There is a point of this goo story somewhere I promise.

As I handed off the gallon ziplock of bread goo someone else, a total stranger, walked by and raved about how she just cooked her bread and how amazing it was. I would bet money that somehow her bread is connected with my bread.

It's a six degrees of Kevin Bacon moment. I should have taken advantage of the opportunity to interrogate the woman and find the connection but I was working on coming up with something profound.

I may not have something profound but I do have one knitted hat and a cookbook full of amazing recipes. I vote evening well spent.

Monday, November 23, 2009

Mobius or not to Mobius

I keep having this debate about whether or not I like the whole Mobius scarf thing that's going on right now. I'm pretty certain that if I had one I wouldn't understand how to wear it.

Conceptually is a big piece of material that goes around and around and is attached so it has all this so called versatility.

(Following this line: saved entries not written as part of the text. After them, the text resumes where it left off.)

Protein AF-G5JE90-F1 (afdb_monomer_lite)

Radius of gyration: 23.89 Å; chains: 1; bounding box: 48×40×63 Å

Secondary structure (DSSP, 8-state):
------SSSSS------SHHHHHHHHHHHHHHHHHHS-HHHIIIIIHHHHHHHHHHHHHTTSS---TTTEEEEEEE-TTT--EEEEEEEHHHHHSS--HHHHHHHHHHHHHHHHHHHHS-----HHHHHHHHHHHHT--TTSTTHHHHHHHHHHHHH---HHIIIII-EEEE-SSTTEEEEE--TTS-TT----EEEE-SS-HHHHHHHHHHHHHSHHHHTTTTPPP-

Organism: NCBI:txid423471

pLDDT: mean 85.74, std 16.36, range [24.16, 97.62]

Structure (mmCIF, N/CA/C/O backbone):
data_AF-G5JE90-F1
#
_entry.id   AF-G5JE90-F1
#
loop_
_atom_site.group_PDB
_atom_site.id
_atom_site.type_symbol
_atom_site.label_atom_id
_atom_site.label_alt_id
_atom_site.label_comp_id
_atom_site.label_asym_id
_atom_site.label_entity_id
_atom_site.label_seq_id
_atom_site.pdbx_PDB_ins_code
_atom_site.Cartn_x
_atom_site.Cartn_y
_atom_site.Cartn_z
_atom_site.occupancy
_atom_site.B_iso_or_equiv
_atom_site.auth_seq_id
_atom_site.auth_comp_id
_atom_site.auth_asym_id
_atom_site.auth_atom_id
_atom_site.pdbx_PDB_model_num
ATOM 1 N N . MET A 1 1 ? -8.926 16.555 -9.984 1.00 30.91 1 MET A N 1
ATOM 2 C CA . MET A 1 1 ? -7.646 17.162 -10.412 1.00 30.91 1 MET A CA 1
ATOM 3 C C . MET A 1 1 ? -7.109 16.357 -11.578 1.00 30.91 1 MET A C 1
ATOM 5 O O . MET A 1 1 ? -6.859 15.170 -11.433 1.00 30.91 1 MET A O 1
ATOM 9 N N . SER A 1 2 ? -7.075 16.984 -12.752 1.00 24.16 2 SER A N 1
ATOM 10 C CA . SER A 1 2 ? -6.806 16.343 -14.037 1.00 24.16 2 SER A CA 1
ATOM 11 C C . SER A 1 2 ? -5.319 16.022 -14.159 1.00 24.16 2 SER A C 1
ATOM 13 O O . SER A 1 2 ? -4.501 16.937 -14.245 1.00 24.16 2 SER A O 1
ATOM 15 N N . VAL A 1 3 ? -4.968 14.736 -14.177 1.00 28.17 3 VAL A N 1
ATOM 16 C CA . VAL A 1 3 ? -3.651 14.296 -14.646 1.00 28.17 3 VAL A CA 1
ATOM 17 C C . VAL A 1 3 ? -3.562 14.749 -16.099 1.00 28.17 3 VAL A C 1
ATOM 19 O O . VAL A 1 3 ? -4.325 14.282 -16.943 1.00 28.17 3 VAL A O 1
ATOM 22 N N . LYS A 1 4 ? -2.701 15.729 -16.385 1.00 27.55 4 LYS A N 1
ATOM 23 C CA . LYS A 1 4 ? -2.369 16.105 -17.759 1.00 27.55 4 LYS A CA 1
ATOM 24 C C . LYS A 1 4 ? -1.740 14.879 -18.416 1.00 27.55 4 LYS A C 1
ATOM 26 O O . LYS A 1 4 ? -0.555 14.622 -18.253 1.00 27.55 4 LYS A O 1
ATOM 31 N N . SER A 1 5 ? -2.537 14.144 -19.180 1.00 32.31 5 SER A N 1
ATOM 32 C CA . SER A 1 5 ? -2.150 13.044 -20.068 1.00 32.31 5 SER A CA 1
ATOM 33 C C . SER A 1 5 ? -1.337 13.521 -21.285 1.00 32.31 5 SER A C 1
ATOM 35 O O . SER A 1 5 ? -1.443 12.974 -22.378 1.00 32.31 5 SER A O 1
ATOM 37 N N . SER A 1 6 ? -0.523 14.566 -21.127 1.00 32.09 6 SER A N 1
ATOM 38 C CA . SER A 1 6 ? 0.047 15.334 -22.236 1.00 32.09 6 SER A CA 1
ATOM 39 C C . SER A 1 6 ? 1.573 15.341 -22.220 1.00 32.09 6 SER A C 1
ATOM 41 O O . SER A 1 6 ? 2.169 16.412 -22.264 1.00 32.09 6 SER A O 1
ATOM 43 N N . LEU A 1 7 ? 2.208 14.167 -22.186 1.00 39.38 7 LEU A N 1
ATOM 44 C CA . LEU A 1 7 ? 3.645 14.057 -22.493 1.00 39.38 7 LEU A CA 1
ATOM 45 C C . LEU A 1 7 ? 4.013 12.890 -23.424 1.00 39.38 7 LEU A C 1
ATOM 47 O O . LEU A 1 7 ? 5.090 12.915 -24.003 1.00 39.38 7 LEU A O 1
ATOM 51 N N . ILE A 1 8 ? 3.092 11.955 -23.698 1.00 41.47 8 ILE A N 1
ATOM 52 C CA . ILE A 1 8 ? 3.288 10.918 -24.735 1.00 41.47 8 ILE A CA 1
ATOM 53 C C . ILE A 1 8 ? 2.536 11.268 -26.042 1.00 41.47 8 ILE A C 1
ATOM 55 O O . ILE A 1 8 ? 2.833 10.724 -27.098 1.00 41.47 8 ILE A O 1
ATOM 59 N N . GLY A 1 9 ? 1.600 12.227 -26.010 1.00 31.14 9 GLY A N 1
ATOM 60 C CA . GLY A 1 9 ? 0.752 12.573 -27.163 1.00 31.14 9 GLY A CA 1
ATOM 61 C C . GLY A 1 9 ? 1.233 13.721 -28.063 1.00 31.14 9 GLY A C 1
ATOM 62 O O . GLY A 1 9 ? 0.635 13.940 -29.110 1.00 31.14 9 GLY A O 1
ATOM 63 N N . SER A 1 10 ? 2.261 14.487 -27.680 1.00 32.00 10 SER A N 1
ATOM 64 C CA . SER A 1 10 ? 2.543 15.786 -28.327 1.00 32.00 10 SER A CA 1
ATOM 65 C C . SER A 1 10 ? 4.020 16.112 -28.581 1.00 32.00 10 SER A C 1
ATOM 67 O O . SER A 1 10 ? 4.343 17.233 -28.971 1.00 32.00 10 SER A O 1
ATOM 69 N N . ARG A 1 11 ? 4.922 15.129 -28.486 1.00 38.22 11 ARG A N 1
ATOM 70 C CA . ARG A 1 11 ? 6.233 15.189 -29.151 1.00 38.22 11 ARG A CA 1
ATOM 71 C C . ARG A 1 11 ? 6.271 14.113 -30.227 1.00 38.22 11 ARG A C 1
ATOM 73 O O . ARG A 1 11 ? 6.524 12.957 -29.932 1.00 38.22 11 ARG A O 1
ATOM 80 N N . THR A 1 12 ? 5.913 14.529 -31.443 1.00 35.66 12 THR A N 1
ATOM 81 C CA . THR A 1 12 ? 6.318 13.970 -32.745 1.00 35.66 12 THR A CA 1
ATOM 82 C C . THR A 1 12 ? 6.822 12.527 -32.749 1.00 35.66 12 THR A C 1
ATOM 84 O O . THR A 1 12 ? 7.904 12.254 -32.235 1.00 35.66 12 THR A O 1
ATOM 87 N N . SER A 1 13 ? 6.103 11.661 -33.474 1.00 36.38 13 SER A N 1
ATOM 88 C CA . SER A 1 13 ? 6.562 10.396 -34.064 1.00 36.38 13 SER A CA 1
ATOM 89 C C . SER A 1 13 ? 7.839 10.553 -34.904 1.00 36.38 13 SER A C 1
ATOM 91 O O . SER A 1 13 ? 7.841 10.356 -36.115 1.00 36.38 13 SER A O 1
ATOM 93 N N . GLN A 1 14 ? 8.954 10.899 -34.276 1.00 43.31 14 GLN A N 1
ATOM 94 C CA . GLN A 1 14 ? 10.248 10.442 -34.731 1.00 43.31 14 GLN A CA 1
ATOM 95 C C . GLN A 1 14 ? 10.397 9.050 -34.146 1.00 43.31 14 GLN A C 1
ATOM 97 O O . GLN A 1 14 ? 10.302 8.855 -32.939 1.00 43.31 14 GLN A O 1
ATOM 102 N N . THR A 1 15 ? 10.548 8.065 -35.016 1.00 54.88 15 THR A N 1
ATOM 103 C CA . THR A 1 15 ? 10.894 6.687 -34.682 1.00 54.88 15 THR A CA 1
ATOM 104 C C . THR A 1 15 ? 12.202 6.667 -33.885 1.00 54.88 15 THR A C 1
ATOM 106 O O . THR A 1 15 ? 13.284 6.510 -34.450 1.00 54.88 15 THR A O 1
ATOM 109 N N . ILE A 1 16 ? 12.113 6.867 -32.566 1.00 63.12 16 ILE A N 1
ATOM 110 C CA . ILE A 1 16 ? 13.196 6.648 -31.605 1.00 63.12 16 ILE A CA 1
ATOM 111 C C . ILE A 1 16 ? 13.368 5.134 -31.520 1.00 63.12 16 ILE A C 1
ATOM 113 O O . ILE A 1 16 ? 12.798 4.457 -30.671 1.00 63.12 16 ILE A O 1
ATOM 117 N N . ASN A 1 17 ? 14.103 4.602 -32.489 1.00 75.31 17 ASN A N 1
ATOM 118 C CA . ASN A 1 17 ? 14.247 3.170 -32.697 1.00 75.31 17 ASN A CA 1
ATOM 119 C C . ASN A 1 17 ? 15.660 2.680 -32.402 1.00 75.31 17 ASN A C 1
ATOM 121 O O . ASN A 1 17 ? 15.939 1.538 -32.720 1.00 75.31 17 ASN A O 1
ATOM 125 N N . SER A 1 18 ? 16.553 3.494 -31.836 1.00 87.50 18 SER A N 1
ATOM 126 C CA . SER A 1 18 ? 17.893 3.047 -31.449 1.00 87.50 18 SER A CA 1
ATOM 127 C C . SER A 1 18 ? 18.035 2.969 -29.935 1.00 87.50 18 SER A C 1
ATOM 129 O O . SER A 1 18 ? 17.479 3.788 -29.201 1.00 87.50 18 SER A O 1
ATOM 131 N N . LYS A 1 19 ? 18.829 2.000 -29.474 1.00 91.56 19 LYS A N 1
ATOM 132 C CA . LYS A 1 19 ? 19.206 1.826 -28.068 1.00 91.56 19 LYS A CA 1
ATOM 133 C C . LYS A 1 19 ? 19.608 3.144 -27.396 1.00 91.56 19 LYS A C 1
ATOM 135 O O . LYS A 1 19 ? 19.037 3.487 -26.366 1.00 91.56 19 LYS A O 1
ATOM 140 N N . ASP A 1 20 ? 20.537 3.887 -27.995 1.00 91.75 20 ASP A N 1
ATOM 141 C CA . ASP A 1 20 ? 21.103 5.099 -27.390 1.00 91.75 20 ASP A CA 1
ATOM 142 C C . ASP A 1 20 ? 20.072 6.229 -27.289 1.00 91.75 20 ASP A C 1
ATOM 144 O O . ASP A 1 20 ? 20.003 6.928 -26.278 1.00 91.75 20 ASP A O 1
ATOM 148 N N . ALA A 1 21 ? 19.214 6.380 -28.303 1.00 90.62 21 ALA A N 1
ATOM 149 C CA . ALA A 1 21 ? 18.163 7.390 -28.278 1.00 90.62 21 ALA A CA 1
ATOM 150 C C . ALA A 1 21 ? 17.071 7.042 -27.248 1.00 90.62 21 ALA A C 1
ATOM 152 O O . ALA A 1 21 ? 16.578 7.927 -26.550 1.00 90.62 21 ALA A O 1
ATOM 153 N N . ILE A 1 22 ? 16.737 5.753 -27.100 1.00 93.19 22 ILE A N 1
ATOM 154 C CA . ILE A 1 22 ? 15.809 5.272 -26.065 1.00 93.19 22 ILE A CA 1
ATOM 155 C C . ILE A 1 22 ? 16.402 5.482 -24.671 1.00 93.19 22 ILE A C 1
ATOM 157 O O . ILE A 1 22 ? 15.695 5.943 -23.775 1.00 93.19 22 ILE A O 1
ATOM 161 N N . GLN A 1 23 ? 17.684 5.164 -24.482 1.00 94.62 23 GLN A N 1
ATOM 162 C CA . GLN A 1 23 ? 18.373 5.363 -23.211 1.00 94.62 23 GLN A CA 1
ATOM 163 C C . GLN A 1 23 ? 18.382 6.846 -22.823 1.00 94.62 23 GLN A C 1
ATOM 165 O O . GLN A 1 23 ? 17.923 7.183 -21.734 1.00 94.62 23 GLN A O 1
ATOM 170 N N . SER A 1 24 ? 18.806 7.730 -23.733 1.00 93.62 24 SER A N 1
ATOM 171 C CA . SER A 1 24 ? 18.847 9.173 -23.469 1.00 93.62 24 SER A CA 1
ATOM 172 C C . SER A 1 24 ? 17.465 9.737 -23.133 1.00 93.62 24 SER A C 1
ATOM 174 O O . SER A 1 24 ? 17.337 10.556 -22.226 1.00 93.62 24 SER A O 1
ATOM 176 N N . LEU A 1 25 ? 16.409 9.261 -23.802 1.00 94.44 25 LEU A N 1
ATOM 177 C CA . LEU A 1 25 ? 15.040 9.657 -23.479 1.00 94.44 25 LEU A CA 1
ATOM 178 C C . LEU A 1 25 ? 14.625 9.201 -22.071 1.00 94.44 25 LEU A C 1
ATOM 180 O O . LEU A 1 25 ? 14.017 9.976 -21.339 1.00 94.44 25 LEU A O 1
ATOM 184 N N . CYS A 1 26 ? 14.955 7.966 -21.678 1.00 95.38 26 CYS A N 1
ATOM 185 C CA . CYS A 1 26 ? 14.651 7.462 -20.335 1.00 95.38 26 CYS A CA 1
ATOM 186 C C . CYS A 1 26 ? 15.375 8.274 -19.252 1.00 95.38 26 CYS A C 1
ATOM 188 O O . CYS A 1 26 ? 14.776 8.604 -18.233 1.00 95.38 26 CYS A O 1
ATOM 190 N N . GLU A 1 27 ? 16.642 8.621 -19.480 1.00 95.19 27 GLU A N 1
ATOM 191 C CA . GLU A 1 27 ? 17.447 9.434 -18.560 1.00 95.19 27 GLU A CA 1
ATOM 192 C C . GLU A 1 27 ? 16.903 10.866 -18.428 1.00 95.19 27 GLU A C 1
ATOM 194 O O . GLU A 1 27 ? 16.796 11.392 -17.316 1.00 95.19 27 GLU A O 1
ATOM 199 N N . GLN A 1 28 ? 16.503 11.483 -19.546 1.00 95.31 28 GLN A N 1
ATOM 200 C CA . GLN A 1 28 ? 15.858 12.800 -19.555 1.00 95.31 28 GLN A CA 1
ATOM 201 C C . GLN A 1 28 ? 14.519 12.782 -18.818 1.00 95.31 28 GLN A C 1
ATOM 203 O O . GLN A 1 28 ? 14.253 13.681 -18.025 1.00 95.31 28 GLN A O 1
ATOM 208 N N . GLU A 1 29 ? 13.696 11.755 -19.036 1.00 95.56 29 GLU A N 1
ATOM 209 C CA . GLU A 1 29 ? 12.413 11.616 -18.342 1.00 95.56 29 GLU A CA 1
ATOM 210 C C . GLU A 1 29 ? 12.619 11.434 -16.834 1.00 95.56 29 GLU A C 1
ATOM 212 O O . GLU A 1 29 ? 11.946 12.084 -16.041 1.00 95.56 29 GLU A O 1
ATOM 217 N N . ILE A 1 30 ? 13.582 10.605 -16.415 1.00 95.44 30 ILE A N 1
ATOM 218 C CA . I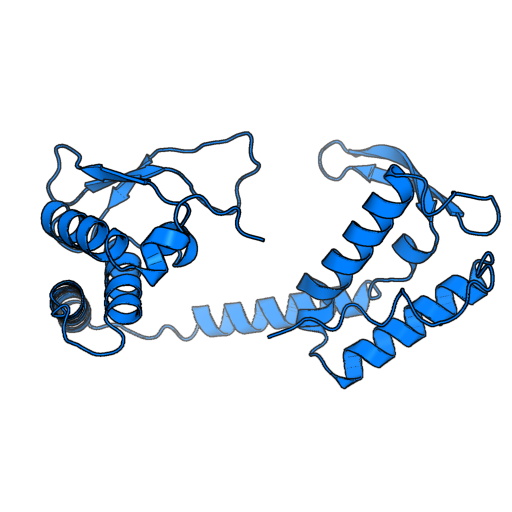LE A 1 30 ? 13.911 10.448 -14.991 1.00 95.44 30 ILE A CA 1
ATOM 219 C C . ILE A 1 30 ? 14.377 11.782 -14.399 1.00 95.44 30 ILE A C 1
ATOM 221 O O . ILE A 1 30 ? 13.918 12.154 -13.323 1.00 95.44 30 ILE A O 1
ATOM 225 N N . THR A 1 31 ? 15.229 12.524 -15.108 1.00 96.19 31 THR A N 1
ATOM 226 C CA . THR A 1 31 ? 15.710 13.838 -14.656 1.00 96.19 31 THR A CA 1
ATOM 227 C C . THR A 1 31 ? 14.552 14.821 -14.500 1.00 96.19 31 THR A C 1
ATOM 229 O O . THR A 1 31 ? 14.442 15.474 -13.467 1.00 96.19 31 THR A O 1
ATOM 232 N N . LEU A 1 32 ? 13.638 14.866 -15.471 1.00 95.94 32 LEU A N 1
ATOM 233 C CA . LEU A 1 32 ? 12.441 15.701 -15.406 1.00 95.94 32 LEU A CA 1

Wear it as a cowl, wear it as a hat, wear it as a scarf, wear it as a wrap, wear it as a shrug. Doesn't that seem like an awful lot of expectations for a scarf? Plus it sounds like something the late great Bill Mays would sell.

"It keeps you warm, it's fashionable and it slices AND dices. For only 6 easy installments of 29.99 we'll even throw in a matching mitten set. What a DEAL"

The sick thing is even though I don't understand them, and I think they are kinda ugly, I still want to knit one. I blame the advertising.

[Image borrowed from ravelry's denicol, beautiful work!]

Monday, November 16, 2009

Hugs and Kisses - Rav Download Live

After nearly two months of trying to understand how get hooked up as a designer on Ravelry here it is, my debut as a digitally published designer. You can visit Ravelry to download now.

Here is my finished product, with many thanks to patterwhisper for taking the pictures.

It takes about a half a skein of Spa but as you can see from my pattern testers it is a great project for stash busting.

You need basic crochet skills (single & double).

Please feel free to share your feedback in the comments!